## [Given records]
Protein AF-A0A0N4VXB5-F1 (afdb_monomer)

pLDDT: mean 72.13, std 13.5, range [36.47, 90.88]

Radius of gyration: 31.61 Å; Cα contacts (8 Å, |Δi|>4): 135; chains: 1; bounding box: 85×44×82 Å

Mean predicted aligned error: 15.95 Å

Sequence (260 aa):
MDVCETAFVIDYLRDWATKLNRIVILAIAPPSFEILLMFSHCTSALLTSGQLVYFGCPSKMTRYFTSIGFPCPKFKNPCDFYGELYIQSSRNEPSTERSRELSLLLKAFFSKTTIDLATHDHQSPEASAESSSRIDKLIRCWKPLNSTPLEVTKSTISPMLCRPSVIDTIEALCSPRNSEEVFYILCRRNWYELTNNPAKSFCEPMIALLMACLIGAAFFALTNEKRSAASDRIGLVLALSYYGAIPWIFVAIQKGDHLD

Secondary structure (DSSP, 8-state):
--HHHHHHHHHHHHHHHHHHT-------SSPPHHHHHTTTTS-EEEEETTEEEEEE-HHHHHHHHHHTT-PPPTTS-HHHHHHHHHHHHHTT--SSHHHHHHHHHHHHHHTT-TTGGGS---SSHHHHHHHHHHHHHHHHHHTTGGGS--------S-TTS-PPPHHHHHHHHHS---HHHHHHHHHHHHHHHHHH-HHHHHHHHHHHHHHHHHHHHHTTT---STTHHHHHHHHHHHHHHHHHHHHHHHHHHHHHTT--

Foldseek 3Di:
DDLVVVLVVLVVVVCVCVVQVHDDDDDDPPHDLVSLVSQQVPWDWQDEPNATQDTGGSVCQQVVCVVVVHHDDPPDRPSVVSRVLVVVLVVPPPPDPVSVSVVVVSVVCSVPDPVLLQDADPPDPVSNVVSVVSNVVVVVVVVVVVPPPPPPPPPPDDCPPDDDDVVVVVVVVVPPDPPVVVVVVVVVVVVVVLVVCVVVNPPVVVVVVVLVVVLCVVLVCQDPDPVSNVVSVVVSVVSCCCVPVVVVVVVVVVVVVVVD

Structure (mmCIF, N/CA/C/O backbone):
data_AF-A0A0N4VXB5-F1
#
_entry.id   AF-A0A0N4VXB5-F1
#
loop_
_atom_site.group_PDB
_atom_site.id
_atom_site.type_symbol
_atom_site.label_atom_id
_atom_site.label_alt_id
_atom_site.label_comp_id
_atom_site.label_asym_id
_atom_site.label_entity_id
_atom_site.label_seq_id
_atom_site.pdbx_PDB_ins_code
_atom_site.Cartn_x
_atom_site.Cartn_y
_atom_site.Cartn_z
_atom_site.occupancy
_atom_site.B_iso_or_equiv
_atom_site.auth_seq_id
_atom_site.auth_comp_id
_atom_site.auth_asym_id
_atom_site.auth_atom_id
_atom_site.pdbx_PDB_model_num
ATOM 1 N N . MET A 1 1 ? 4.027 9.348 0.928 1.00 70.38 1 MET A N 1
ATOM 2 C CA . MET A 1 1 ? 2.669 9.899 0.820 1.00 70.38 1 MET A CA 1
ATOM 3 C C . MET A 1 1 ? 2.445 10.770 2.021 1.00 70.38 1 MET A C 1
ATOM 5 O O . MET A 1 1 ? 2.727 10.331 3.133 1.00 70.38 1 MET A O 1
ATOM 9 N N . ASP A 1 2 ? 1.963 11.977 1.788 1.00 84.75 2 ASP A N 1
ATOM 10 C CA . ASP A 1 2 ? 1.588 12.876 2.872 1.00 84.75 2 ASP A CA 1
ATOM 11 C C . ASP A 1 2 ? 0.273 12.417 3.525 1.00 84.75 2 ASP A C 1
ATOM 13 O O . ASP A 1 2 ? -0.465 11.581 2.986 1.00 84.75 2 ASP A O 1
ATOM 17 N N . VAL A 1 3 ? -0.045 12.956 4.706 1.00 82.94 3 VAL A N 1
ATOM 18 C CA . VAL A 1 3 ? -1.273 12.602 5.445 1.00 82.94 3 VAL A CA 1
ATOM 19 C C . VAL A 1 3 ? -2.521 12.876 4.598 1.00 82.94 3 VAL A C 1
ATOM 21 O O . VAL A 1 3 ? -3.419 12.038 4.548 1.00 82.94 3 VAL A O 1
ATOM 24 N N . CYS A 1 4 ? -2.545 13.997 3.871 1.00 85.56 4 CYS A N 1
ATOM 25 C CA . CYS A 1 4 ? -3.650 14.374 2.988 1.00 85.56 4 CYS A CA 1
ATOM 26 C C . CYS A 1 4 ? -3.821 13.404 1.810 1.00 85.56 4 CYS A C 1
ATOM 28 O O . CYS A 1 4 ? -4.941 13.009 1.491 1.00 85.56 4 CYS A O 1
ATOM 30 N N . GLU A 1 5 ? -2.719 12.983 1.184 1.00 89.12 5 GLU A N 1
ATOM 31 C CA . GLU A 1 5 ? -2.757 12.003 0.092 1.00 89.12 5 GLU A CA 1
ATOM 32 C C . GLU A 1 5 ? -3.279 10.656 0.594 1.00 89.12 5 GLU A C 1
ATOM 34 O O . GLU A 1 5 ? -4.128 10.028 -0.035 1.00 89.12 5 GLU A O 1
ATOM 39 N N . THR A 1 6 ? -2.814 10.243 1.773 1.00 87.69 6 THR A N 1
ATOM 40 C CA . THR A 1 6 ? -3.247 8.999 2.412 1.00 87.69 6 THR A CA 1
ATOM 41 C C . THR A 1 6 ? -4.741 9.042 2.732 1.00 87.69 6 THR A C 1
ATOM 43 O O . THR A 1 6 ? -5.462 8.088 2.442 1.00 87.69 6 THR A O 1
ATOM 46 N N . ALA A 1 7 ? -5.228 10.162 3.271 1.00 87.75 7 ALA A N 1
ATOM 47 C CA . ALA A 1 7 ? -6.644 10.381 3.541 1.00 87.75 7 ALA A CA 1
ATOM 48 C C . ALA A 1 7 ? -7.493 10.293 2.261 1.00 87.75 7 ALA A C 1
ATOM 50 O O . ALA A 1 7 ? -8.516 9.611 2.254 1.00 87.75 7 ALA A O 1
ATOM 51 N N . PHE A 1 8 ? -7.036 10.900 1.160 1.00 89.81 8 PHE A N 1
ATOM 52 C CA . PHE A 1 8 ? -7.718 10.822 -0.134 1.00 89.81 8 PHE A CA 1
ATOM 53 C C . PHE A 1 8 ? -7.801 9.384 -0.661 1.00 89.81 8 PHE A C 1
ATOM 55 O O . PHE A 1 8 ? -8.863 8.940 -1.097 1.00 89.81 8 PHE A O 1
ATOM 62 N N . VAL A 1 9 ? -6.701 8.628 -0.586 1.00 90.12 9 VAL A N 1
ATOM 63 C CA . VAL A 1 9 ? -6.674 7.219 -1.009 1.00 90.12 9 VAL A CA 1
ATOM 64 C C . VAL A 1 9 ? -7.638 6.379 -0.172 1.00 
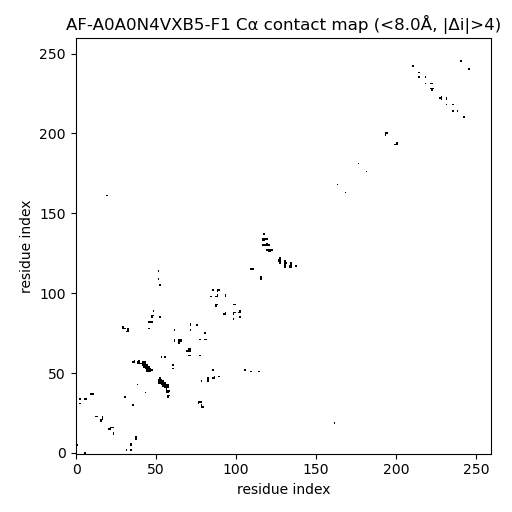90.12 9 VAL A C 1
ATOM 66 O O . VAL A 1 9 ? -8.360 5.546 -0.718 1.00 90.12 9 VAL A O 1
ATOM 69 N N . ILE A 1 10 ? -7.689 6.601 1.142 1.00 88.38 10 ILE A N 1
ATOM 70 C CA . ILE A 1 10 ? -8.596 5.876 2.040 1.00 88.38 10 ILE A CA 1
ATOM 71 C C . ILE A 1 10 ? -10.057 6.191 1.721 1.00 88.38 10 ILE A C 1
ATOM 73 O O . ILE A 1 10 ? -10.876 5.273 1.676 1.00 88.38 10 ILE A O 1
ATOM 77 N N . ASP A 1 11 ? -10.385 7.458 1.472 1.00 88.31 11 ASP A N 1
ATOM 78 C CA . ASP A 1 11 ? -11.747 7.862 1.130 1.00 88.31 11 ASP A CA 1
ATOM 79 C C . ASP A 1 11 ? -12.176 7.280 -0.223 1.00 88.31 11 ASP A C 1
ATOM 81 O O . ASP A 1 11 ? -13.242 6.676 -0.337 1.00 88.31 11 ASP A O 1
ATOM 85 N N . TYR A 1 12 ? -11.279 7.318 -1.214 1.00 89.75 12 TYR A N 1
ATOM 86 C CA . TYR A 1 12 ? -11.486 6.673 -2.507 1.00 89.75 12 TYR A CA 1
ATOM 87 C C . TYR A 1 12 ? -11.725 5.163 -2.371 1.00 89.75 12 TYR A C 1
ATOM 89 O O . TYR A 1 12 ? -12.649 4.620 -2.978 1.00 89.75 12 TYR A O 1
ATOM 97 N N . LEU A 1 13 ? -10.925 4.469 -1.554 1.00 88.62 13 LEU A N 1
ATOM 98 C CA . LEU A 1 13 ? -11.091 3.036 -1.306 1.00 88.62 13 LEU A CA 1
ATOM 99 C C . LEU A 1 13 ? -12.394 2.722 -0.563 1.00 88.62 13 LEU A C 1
==
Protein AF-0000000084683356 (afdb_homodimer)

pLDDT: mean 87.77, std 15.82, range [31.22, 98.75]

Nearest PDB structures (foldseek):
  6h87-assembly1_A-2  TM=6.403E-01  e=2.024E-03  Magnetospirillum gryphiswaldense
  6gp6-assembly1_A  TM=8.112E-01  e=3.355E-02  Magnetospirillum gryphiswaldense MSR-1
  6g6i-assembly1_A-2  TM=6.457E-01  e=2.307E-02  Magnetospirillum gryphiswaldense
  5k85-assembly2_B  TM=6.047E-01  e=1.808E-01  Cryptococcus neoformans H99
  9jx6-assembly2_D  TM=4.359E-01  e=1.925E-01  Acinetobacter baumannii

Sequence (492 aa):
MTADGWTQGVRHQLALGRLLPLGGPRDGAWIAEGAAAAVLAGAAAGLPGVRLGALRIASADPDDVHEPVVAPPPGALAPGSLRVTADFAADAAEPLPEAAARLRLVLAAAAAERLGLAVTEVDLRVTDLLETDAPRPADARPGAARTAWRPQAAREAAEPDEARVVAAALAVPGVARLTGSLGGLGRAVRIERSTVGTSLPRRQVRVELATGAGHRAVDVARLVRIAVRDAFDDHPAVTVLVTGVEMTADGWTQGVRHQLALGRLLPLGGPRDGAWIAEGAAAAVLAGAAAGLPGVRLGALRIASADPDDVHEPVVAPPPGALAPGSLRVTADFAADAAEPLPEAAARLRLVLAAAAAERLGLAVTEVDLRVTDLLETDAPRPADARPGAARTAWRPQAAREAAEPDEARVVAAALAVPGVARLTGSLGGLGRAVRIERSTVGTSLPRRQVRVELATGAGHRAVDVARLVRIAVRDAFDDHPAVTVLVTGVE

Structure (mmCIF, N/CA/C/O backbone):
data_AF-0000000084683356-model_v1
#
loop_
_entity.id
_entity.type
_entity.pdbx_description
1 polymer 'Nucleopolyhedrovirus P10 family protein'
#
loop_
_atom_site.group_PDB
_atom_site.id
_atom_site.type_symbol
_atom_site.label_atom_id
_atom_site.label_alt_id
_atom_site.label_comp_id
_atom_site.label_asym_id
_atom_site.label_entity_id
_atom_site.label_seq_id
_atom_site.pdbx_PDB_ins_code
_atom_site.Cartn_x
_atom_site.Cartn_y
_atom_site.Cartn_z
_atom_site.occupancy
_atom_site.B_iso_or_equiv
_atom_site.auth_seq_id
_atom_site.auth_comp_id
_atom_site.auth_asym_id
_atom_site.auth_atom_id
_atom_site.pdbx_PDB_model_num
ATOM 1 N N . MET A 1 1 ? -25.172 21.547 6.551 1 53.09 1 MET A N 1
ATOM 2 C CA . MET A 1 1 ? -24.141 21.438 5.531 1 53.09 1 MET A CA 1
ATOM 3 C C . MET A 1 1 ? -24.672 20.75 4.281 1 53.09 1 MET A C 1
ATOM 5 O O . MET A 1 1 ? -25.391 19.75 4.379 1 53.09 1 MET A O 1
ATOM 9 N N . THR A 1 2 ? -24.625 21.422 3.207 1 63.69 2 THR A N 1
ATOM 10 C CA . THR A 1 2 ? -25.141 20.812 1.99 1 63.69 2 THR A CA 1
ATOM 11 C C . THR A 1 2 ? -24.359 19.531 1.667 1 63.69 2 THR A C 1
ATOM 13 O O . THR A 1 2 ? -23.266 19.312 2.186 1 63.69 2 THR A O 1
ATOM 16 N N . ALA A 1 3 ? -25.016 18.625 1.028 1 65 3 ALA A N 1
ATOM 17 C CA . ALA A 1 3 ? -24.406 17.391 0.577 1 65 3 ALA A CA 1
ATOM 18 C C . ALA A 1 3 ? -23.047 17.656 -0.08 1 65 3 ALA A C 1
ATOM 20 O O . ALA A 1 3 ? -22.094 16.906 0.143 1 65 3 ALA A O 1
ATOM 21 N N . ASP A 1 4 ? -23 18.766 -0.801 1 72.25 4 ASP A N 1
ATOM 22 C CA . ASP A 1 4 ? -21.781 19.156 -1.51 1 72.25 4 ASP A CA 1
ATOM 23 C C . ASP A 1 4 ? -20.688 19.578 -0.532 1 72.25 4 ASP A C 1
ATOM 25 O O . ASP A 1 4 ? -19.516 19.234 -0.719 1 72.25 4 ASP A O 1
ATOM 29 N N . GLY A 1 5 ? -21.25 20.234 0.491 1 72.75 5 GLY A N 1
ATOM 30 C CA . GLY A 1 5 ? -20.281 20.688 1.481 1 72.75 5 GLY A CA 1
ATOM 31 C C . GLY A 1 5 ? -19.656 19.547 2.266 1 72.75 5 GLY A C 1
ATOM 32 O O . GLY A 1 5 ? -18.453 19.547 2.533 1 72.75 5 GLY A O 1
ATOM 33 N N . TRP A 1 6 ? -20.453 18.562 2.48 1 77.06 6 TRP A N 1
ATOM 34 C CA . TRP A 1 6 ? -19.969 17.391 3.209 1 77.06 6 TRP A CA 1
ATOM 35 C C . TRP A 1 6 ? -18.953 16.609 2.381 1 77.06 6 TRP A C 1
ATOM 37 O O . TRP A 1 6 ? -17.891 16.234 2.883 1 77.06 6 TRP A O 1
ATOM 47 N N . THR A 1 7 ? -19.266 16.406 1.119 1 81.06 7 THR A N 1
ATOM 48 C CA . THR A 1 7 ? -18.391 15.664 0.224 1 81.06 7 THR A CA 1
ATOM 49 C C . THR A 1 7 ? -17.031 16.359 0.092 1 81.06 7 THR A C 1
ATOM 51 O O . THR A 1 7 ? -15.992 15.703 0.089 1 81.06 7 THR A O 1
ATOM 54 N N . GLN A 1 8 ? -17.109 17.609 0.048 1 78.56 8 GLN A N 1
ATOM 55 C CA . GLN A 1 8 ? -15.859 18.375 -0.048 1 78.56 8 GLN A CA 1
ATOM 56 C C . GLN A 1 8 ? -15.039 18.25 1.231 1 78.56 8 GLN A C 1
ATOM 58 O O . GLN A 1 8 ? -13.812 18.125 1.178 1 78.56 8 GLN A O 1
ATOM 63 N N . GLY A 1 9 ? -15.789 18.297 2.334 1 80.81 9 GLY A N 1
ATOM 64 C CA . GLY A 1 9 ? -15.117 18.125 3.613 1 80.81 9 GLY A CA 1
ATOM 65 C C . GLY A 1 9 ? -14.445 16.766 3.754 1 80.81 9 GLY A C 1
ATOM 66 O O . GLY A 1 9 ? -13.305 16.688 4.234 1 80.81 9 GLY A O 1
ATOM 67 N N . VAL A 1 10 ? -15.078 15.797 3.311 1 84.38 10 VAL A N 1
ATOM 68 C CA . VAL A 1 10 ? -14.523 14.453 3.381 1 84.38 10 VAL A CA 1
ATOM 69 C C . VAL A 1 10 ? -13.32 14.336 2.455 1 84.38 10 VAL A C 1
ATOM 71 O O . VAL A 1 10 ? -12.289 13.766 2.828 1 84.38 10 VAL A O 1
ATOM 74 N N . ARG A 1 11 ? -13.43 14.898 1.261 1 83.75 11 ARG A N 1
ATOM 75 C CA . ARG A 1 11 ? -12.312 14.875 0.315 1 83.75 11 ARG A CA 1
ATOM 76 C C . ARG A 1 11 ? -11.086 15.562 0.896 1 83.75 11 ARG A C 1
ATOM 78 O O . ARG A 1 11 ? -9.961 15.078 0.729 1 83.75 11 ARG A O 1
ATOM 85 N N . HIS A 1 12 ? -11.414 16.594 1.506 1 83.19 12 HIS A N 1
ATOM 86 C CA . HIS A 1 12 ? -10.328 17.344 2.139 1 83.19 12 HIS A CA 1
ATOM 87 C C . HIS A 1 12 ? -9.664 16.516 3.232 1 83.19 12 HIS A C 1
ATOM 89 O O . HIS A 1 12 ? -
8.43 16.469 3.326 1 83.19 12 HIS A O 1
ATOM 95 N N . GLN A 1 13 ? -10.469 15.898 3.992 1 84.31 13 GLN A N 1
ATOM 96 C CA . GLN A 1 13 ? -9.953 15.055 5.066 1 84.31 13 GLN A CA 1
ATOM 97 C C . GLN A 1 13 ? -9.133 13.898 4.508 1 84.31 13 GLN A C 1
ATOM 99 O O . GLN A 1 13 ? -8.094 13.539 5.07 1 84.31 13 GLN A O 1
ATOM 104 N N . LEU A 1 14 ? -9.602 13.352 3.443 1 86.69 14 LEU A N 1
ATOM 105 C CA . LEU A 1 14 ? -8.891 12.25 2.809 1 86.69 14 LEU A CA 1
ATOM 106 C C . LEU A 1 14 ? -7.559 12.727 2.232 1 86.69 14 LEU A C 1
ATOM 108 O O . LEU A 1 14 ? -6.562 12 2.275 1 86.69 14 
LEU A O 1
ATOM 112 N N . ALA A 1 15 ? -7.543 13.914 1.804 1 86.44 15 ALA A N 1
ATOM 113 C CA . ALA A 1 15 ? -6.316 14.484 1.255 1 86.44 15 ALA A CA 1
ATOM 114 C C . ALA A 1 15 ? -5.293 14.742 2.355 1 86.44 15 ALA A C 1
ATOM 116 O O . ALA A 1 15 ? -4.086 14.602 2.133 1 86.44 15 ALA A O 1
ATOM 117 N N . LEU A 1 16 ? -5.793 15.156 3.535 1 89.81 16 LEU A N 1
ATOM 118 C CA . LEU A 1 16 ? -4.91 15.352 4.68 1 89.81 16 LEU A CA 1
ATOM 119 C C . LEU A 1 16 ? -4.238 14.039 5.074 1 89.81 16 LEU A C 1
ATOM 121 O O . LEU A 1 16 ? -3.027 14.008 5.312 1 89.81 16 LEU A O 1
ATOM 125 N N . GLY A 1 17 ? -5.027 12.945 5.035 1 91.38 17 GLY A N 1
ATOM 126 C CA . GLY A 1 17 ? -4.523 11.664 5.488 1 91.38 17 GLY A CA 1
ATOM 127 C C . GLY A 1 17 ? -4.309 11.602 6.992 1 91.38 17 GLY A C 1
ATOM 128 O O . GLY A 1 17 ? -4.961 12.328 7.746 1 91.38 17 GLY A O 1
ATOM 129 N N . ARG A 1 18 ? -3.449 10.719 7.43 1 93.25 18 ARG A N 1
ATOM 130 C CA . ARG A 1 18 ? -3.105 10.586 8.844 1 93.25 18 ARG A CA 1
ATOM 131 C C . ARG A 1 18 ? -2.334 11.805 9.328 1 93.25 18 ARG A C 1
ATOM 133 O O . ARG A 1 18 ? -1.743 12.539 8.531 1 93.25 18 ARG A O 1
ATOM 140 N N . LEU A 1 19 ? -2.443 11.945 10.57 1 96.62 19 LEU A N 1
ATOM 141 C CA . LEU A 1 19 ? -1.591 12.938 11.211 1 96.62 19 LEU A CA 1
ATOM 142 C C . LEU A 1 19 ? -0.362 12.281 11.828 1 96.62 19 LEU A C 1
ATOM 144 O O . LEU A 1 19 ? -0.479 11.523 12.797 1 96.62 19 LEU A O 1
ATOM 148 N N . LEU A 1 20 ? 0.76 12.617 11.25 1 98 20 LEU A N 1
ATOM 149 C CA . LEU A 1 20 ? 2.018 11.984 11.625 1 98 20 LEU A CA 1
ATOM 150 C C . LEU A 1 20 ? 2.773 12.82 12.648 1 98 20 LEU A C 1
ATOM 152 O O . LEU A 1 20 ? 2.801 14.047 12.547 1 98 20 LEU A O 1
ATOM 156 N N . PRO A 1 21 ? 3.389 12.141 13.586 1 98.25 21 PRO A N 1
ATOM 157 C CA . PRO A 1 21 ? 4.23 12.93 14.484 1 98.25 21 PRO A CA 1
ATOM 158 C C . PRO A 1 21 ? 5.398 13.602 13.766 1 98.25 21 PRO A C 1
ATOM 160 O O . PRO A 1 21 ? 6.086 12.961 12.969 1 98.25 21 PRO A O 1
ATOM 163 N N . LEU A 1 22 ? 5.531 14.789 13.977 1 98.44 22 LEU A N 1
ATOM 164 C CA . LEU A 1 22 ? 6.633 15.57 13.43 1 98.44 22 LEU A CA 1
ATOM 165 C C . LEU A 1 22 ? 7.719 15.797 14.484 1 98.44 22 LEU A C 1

## [Task to complete]
Where the word "range" appears in a line of the entries, copy that line.

## [Expected answer]
pLDDT: mean 72.13, std 13.5, range [36.47, 90.88]
pLDDT: mean 87.77, std 15.82, range [31.22, 98.75]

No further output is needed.